### Task brief
From the entries below, reproduce exactly the line containing "IPR005373 Phagosome assembly", the line containing "Nearest PDB structures", and every line in between, with nothing added.

### Entries supplied ###

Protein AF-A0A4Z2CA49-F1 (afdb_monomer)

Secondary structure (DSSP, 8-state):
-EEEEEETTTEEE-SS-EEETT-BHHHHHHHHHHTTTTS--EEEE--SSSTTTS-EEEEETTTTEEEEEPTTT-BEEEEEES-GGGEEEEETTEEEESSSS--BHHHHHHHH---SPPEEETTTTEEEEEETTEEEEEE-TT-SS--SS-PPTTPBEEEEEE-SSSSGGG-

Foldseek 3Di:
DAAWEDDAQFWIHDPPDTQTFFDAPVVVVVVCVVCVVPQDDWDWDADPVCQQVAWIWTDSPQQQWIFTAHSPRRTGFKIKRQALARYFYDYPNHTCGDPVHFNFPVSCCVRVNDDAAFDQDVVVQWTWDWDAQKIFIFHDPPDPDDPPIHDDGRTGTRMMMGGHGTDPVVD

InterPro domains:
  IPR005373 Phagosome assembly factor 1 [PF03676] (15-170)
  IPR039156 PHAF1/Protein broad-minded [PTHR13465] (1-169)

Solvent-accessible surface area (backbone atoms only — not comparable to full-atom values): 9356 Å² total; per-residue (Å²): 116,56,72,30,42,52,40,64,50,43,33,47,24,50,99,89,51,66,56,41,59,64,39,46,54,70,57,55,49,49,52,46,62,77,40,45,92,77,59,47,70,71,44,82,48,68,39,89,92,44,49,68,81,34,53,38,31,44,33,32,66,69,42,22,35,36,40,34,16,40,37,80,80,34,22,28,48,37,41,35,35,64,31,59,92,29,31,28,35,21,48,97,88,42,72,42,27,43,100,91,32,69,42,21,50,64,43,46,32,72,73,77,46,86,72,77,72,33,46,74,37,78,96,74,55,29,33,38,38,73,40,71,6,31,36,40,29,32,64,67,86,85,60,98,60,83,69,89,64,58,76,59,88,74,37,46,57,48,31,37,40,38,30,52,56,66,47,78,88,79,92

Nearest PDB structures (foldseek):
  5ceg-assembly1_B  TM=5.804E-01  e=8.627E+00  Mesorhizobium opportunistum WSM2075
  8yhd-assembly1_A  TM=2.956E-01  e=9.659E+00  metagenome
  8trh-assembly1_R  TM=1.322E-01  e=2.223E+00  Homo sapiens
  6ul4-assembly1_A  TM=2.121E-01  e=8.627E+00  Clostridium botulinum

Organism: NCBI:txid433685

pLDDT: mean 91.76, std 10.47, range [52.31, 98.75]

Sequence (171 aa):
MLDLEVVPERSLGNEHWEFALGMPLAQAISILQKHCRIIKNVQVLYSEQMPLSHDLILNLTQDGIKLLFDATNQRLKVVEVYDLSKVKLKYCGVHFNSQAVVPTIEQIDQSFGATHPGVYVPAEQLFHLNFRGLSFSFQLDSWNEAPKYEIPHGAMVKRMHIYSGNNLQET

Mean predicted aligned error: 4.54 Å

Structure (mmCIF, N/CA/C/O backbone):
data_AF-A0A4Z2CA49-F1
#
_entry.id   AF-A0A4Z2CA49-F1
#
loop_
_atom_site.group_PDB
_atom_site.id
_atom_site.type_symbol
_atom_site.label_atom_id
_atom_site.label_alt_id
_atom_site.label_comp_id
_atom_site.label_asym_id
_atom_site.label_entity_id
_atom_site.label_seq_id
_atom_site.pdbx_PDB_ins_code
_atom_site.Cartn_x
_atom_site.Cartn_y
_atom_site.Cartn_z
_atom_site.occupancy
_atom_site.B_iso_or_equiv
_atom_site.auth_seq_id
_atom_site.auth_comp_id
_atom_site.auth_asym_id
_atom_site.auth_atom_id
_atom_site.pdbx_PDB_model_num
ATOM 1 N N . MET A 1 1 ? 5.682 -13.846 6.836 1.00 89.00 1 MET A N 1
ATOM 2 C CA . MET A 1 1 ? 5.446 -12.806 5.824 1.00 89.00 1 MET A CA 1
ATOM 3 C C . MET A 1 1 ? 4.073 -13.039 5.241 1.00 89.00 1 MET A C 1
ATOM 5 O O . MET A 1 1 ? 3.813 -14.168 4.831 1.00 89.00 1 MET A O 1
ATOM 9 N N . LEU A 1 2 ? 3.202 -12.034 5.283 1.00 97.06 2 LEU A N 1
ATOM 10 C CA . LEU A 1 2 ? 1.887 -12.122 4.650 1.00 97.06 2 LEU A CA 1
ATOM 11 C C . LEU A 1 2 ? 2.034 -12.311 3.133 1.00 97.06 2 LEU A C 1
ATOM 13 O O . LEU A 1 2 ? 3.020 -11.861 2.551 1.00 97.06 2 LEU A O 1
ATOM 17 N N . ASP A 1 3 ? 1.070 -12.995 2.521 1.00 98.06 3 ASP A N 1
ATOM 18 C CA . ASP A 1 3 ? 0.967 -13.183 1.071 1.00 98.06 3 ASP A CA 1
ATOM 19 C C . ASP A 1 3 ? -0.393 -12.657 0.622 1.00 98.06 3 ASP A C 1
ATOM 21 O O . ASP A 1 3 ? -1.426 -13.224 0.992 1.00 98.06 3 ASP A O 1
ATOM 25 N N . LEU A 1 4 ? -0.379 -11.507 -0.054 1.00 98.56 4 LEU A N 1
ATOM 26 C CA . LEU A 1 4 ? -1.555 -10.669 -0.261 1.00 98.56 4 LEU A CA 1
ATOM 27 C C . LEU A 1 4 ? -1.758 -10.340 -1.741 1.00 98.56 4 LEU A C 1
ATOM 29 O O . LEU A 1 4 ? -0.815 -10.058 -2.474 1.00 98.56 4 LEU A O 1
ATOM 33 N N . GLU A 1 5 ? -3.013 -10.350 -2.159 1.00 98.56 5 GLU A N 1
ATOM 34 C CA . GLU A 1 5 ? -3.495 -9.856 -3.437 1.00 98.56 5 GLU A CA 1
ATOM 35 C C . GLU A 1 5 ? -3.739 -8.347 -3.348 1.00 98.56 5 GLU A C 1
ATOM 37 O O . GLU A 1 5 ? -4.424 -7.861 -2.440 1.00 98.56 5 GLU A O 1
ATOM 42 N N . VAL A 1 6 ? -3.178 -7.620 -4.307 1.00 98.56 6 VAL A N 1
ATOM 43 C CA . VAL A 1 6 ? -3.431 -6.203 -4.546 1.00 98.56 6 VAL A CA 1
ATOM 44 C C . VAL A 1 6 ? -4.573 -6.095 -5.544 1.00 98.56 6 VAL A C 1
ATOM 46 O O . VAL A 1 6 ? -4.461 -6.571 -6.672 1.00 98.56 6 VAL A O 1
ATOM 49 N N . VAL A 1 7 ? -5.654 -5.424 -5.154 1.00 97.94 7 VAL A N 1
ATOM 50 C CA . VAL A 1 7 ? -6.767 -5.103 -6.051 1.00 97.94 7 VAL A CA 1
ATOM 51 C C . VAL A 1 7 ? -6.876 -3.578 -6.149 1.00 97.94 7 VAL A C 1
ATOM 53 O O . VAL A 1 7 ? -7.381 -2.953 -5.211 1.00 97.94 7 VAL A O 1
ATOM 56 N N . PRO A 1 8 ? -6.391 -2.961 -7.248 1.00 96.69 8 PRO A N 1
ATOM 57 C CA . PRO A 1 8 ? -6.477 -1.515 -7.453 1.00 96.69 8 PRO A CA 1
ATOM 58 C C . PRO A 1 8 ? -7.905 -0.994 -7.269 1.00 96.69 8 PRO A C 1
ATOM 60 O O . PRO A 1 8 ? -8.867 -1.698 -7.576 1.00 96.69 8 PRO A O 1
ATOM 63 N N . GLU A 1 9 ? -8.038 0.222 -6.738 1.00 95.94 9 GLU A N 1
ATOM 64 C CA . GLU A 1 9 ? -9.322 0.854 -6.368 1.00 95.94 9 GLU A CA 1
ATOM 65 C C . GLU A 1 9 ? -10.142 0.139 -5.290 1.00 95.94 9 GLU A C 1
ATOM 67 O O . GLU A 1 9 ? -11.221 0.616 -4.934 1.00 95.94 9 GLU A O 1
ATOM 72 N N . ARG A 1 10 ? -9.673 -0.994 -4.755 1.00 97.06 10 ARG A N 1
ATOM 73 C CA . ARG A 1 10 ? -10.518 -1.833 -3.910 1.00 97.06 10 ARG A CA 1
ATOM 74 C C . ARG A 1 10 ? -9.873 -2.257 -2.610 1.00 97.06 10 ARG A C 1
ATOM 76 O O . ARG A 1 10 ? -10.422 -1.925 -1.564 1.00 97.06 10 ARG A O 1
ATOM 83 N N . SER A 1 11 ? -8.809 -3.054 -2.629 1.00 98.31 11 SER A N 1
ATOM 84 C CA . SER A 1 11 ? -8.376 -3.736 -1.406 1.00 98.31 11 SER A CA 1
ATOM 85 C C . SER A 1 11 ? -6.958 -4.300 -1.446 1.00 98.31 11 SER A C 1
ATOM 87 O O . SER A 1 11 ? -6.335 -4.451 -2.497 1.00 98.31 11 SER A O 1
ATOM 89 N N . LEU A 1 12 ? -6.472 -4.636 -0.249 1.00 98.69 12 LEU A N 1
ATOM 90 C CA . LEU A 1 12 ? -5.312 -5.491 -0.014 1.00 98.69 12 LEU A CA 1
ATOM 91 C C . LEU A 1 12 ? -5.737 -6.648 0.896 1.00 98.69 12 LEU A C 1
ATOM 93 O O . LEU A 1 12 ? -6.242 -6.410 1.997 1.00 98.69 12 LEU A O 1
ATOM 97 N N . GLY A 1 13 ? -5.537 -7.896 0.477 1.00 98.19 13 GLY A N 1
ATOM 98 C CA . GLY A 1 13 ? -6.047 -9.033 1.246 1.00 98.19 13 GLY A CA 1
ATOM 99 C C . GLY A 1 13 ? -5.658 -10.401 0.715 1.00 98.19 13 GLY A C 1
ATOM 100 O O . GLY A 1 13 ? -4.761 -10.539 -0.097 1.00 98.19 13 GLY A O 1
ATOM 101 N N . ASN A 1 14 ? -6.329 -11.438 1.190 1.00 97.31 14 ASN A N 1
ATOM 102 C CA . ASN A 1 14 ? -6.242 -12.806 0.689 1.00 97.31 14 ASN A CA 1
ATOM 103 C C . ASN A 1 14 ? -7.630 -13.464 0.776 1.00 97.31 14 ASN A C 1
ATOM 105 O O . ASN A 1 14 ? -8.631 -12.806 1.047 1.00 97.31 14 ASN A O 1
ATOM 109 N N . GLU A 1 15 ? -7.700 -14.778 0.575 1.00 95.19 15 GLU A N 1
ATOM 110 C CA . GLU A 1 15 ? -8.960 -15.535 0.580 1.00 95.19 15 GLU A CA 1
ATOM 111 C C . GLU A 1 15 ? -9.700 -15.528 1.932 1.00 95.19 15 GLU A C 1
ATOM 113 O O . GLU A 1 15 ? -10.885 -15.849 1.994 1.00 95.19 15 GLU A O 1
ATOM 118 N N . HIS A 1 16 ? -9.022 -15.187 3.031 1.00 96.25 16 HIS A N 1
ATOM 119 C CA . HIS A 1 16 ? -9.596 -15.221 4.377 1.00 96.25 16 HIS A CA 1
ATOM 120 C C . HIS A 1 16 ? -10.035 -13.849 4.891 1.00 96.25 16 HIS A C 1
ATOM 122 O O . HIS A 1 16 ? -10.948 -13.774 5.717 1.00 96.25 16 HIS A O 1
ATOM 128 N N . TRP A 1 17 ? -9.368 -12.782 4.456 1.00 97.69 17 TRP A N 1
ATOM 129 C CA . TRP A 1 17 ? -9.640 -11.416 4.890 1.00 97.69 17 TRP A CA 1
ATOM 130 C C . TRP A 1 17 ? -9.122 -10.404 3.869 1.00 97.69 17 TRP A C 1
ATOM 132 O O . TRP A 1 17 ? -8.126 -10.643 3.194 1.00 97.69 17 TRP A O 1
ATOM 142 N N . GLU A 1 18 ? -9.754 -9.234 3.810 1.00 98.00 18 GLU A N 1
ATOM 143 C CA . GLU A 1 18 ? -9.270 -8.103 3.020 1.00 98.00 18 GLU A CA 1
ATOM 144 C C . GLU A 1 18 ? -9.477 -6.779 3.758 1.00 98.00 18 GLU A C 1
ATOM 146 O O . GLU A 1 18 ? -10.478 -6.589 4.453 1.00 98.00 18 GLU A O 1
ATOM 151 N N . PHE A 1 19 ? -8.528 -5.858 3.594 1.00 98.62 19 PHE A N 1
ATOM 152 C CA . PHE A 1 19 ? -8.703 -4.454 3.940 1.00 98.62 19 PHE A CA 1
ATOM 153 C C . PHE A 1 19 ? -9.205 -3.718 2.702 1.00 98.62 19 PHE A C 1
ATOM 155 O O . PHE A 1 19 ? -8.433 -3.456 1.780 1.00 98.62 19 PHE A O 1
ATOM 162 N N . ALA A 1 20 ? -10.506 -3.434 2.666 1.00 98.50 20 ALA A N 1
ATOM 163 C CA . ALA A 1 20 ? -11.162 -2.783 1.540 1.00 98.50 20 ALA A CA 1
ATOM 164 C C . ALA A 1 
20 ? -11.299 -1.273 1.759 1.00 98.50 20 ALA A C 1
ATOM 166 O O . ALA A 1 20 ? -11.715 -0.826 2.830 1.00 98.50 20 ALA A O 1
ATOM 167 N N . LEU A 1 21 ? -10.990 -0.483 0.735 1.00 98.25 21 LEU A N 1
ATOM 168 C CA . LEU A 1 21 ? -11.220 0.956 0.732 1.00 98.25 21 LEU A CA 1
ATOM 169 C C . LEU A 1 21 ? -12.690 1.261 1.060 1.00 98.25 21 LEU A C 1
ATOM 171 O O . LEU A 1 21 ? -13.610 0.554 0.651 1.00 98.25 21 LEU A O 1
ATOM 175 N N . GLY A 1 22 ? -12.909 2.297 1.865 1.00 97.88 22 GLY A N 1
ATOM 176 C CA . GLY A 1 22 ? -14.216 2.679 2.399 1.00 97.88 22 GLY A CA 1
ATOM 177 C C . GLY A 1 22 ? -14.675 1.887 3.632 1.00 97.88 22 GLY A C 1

###

### Response box
  IPR005373 Phagosome assembly factor 1 [PF03676] (15-170)
  IPR039156 PHAF1/Protein broad-minded [PTHR13465] (1-169)

Solvent-accessible surface area (backbone atoms only — not comparable to full-atom values): 9356 Å² total; per-residue (Å²): 116,56,72,30,42,52,40,64,50,43,33,47,24,50,99,89,51,66,56,41,59,64,39,46,54,70,57,55,49,49,52,46,62,77,40,45,92,77,59,47,70,71,44,82,48,68,39,89,92,44,49,68,81,34,53,38,31,44,33,32,66,69,42,22,35,36,40,34,16,40,37,80,80,34,22,28,48,37,41,35,35,64,31,59,92,29,31,28,35,21,48,97,88,42,72,42,27,43,100,91,32,69,42,21,50,64,43,46,32,72,73,77,46,86,72,77,72,33,46,74,37,78,96,74,55,29,33,38,38,73,40,71,6,31,36,40,29,32,64,67,86,85,60,98,60,83,69,89,64,58,76,59,88,74,37,46,57,48,31,37,40,38,30,52,56,66,47,78,88,79,92

Nearest PDB structures (foldseek):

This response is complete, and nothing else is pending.